Question

The correct order of the spin only magnetic moment of metal ions in the following low spin complexes, $\left[V\right(CN{)}_6{]}^{4-}$ , $\left[Fe\right(CN{)}_6{]}^{4-}$, $\left[Ru\right(N{H}_3{)}_6{]}^{3+}$ and $\left[Cr\right(N{H}_3{)}_6{]}^{2+}$ is:

• A. $C{r}^{2+}>R{u}^{3+}>F{e}^{2+}>V^{2+}$
• B. $V^{2+}>C{r}^{2+}>R{u}^{3+}>F{e}^{2+}$
• C. $C{r}^{2+}>V^{2+}>R{u}^{3+}>F{e}^{2+}$
• D. $V^{2+}>R{u}^{3+}>C{r}^{2+}>F{e}^{2+}$

Answer 1

The correct option is B $V^{2+}>C{r}^{2+}>R{u}^{3+}>F{e}^{2+}$

We know, spin only magnetic moment is directly proportional to the number of unpaired electrons present.
Both $C{N}^{-}andN{H}_3$ are strong field ligands, so a low spin complex will be obtained.
The electronic configuration of $V^{2+},F{e}^{2+},R{u}^{3+}$ and $C{r}^{2+}$ are $t_{2g}^3{e}_g^0,t_{2g}^6{e}_g^0,t_{2g}^5{e}_g^{0}and{t}_{2g}^4{e}_g^0$ respectively.

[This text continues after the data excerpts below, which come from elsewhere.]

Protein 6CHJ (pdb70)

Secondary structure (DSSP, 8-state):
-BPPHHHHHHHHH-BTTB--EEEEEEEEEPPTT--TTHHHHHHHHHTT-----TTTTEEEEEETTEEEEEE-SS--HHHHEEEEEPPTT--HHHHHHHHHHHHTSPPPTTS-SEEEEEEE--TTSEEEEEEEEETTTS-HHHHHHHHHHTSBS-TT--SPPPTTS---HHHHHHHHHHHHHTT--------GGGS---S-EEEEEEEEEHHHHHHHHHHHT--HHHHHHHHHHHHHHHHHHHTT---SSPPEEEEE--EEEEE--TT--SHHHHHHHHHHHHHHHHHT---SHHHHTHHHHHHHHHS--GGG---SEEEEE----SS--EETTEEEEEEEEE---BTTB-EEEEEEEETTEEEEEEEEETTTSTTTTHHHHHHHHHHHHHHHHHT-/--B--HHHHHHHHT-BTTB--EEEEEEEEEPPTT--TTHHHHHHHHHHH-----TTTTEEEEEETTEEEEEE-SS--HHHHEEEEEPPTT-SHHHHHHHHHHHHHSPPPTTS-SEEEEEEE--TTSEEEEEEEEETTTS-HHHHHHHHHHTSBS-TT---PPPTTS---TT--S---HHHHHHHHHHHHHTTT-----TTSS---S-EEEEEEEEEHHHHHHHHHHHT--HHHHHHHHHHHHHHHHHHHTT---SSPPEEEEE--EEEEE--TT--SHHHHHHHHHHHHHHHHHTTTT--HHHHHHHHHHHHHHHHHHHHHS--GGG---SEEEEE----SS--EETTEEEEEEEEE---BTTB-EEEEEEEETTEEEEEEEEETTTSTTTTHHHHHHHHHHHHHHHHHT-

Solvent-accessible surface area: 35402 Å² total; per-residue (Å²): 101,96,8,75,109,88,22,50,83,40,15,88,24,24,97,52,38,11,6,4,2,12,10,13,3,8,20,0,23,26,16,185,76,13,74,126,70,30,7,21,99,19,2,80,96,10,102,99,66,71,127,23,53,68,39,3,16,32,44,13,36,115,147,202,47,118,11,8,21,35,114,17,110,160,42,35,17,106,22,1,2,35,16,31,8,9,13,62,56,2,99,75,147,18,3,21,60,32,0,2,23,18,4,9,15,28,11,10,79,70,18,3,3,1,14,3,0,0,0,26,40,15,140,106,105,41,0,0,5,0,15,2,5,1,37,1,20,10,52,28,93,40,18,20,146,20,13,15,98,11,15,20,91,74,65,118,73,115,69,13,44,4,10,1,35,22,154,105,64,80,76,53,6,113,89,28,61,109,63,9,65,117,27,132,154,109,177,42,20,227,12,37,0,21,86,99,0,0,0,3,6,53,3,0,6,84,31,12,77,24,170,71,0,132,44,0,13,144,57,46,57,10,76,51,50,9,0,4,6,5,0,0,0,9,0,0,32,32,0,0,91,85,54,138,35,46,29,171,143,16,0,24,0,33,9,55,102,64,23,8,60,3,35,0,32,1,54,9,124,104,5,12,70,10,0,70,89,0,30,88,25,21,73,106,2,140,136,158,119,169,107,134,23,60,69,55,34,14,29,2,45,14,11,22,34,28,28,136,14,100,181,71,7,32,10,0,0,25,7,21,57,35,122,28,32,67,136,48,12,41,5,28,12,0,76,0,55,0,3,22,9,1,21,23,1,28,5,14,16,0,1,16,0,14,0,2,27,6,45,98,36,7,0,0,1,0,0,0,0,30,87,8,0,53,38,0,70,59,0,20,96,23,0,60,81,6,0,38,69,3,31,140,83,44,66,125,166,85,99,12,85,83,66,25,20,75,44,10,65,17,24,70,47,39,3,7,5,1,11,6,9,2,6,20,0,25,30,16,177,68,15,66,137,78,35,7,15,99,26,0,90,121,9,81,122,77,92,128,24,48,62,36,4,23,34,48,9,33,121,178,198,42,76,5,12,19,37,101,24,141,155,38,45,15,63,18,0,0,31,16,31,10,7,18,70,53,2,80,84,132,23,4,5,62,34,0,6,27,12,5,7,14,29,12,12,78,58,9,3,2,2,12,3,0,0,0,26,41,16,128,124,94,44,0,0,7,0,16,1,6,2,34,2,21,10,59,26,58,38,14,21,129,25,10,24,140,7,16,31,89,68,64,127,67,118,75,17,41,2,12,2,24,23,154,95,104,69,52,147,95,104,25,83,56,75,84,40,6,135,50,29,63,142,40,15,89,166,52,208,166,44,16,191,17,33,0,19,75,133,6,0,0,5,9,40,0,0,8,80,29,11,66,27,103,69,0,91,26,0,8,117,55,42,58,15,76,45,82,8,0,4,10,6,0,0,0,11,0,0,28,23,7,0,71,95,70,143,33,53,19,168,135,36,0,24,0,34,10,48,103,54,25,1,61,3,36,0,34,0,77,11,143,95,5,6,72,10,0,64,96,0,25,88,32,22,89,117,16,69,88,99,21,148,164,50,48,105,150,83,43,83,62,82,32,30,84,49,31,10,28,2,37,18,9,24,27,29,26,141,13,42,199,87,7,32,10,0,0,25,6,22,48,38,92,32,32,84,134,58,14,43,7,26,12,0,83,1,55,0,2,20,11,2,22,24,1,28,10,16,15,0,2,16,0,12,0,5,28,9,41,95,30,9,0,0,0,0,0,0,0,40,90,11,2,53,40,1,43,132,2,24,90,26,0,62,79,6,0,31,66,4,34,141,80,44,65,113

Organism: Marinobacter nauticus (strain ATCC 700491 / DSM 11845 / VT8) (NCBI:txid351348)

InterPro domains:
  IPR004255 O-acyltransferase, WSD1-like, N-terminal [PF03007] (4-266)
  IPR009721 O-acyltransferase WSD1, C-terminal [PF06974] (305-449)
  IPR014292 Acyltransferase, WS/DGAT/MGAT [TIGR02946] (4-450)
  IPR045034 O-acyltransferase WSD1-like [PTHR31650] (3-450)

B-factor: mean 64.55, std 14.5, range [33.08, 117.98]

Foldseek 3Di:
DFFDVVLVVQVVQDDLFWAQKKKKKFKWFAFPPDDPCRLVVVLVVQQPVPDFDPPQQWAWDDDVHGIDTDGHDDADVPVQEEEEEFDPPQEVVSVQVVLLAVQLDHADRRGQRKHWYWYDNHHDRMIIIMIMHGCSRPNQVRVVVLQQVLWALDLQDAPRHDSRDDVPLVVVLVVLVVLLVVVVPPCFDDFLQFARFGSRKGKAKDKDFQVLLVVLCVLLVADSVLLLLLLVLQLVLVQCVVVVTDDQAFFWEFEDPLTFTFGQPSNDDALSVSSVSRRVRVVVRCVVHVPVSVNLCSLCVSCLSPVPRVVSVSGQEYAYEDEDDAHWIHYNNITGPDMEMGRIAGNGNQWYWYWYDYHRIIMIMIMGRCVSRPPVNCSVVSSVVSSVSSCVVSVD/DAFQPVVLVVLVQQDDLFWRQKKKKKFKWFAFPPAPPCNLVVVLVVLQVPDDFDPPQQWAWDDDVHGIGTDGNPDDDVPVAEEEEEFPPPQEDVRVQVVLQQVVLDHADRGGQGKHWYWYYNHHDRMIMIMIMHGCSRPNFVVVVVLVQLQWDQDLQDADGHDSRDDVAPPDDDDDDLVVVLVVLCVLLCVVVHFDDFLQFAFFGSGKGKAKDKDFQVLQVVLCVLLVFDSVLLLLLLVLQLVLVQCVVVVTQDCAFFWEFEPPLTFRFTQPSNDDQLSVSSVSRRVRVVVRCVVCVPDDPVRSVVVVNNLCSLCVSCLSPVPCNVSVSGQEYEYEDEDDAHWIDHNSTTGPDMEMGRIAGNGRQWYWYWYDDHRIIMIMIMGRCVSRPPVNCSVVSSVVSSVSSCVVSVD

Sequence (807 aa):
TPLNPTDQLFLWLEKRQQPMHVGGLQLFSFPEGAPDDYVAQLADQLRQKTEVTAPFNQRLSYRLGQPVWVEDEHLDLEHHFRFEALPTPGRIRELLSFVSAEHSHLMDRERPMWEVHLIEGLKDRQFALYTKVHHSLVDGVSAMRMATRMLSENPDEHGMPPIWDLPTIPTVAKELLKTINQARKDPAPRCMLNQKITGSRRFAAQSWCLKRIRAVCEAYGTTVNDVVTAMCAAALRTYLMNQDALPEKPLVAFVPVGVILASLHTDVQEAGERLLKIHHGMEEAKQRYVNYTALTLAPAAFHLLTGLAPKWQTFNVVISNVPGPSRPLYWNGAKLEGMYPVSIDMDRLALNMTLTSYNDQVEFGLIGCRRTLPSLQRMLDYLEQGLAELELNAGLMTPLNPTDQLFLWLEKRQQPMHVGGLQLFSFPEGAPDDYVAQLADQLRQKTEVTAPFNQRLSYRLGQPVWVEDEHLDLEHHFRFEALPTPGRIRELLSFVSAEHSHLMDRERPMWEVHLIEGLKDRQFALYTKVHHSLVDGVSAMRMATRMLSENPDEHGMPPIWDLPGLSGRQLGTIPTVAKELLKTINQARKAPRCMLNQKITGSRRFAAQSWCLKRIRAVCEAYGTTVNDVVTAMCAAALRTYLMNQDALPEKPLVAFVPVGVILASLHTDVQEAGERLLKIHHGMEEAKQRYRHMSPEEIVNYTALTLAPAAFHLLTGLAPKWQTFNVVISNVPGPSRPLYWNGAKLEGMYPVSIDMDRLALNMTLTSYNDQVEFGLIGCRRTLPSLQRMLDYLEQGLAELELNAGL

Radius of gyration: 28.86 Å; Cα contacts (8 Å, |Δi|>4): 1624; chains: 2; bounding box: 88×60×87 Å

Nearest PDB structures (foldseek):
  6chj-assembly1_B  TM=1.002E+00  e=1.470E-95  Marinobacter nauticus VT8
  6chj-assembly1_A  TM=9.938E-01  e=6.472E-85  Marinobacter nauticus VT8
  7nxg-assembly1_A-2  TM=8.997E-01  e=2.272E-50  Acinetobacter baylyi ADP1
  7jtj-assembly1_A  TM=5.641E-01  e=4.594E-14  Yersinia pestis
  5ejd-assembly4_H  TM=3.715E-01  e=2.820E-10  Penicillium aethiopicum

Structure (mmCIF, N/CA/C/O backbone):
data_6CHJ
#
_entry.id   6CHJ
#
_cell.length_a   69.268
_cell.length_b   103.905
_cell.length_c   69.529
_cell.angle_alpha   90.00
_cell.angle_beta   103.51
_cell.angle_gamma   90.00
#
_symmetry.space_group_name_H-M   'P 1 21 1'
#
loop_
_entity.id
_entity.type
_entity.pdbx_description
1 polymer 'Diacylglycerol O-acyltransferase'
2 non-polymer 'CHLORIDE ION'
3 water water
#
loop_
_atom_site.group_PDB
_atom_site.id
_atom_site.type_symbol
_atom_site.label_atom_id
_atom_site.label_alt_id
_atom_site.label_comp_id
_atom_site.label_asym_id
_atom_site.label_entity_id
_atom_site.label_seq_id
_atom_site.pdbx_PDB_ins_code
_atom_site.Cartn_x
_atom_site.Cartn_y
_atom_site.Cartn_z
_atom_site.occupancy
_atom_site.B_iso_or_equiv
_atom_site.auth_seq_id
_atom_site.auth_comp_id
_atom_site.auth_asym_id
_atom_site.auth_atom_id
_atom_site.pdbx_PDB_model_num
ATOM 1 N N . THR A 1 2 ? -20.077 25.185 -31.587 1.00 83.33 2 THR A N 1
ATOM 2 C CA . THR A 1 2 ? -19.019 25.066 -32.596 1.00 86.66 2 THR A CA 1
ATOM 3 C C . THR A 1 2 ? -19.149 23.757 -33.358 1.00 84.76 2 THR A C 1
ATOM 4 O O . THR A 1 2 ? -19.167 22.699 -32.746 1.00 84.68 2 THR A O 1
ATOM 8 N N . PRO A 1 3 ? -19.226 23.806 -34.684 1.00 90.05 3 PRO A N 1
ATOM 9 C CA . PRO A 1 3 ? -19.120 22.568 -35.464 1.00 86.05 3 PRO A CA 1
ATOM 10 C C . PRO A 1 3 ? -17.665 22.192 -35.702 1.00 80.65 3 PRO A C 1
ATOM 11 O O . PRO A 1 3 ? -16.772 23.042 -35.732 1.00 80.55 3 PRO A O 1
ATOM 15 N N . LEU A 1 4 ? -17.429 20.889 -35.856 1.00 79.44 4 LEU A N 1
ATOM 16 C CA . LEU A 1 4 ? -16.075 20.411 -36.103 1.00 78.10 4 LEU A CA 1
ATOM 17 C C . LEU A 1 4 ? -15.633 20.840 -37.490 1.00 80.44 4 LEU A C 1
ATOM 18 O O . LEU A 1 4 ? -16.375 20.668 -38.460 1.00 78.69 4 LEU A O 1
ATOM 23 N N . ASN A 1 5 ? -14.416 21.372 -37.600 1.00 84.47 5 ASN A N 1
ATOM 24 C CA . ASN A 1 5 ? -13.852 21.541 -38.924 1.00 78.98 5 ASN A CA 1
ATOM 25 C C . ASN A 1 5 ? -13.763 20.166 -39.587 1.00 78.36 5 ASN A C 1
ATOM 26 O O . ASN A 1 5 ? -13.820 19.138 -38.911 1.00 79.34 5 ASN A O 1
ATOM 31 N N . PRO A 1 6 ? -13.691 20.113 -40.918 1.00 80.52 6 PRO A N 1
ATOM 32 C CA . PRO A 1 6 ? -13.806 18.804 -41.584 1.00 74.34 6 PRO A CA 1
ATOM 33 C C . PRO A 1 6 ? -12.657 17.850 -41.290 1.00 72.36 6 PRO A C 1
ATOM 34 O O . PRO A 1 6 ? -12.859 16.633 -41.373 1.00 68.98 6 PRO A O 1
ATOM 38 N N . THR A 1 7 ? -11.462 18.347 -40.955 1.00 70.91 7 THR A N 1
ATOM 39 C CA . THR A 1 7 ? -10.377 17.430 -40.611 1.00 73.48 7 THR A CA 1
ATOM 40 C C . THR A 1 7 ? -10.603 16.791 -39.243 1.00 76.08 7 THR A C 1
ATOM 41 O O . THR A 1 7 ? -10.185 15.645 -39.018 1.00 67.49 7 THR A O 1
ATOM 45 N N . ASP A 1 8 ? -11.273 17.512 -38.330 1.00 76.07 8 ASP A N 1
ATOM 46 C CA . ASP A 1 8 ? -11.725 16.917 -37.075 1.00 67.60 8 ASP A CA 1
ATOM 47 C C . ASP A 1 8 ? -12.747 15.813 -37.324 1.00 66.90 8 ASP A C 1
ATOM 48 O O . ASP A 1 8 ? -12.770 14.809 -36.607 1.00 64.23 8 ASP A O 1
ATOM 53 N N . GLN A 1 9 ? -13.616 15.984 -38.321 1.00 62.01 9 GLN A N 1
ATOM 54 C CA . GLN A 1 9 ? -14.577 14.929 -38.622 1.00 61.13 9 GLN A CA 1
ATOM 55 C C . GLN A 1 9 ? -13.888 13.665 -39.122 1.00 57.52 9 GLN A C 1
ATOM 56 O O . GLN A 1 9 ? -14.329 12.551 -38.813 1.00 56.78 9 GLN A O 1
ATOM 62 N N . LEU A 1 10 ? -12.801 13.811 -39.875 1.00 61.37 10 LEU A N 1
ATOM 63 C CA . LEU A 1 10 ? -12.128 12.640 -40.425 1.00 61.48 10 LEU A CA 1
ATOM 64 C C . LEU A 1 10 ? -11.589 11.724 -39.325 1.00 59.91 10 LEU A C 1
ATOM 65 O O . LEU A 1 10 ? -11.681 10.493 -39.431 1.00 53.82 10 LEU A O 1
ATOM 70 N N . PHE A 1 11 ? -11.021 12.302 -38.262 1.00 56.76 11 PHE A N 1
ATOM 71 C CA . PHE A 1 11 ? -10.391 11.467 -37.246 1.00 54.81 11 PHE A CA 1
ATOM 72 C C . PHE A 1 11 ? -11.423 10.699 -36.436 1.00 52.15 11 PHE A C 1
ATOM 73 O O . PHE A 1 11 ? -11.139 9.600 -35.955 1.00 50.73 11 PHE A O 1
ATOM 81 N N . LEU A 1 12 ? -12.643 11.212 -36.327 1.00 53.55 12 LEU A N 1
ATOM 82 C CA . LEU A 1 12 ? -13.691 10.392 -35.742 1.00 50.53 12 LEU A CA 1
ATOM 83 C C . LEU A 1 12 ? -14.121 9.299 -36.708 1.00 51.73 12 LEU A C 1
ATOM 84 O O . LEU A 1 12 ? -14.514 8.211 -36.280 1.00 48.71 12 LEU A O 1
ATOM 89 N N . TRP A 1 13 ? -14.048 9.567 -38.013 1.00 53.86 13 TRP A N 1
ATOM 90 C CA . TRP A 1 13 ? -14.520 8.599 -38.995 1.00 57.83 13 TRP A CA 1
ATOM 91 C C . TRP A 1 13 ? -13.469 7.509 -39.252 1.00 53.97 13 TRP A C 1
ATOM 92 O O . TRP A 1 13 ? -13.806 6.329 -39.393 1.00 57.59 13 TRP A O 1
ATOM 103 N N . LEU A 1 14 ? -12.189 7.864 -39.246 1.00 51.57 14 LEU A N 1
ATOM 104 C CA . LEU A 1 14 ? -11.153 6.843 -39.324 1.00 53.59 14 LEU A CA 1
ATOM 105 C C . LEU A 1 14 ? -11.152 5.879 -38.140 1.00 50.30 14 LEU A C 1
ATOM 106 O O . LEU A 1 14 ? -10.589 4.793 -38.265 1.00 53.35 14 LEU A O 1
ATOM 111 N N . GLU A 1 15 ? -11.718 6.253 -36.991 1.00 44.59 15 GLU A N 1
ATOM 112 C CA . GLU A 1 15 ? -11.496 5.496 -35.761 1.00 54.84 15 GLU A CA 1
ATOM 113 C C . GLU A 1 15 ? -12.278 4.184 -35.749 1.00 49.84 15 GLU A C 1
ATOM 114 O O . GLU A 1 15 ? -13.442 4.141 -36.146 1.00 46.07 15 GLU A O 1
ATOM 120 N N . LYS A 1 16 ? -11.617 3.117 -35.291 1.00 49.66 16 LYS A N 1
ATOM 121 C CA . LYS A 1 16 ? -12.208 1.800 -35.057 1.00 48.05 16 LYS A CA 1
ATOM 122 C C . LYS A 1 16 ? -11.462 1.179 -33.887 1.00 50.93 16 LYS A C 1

So number of unpaired electrons present in $V^{2+},F{e}^{2+},R{u}^{3+}andC{r}^{2+}$ are 3, 0, 1 and 2 respectively. So the correct order of the spin only magnetic moment of metal ions is
$V^{2+}>C{r}^{2+}>R{u}^{3+}>F{e}^{2+}$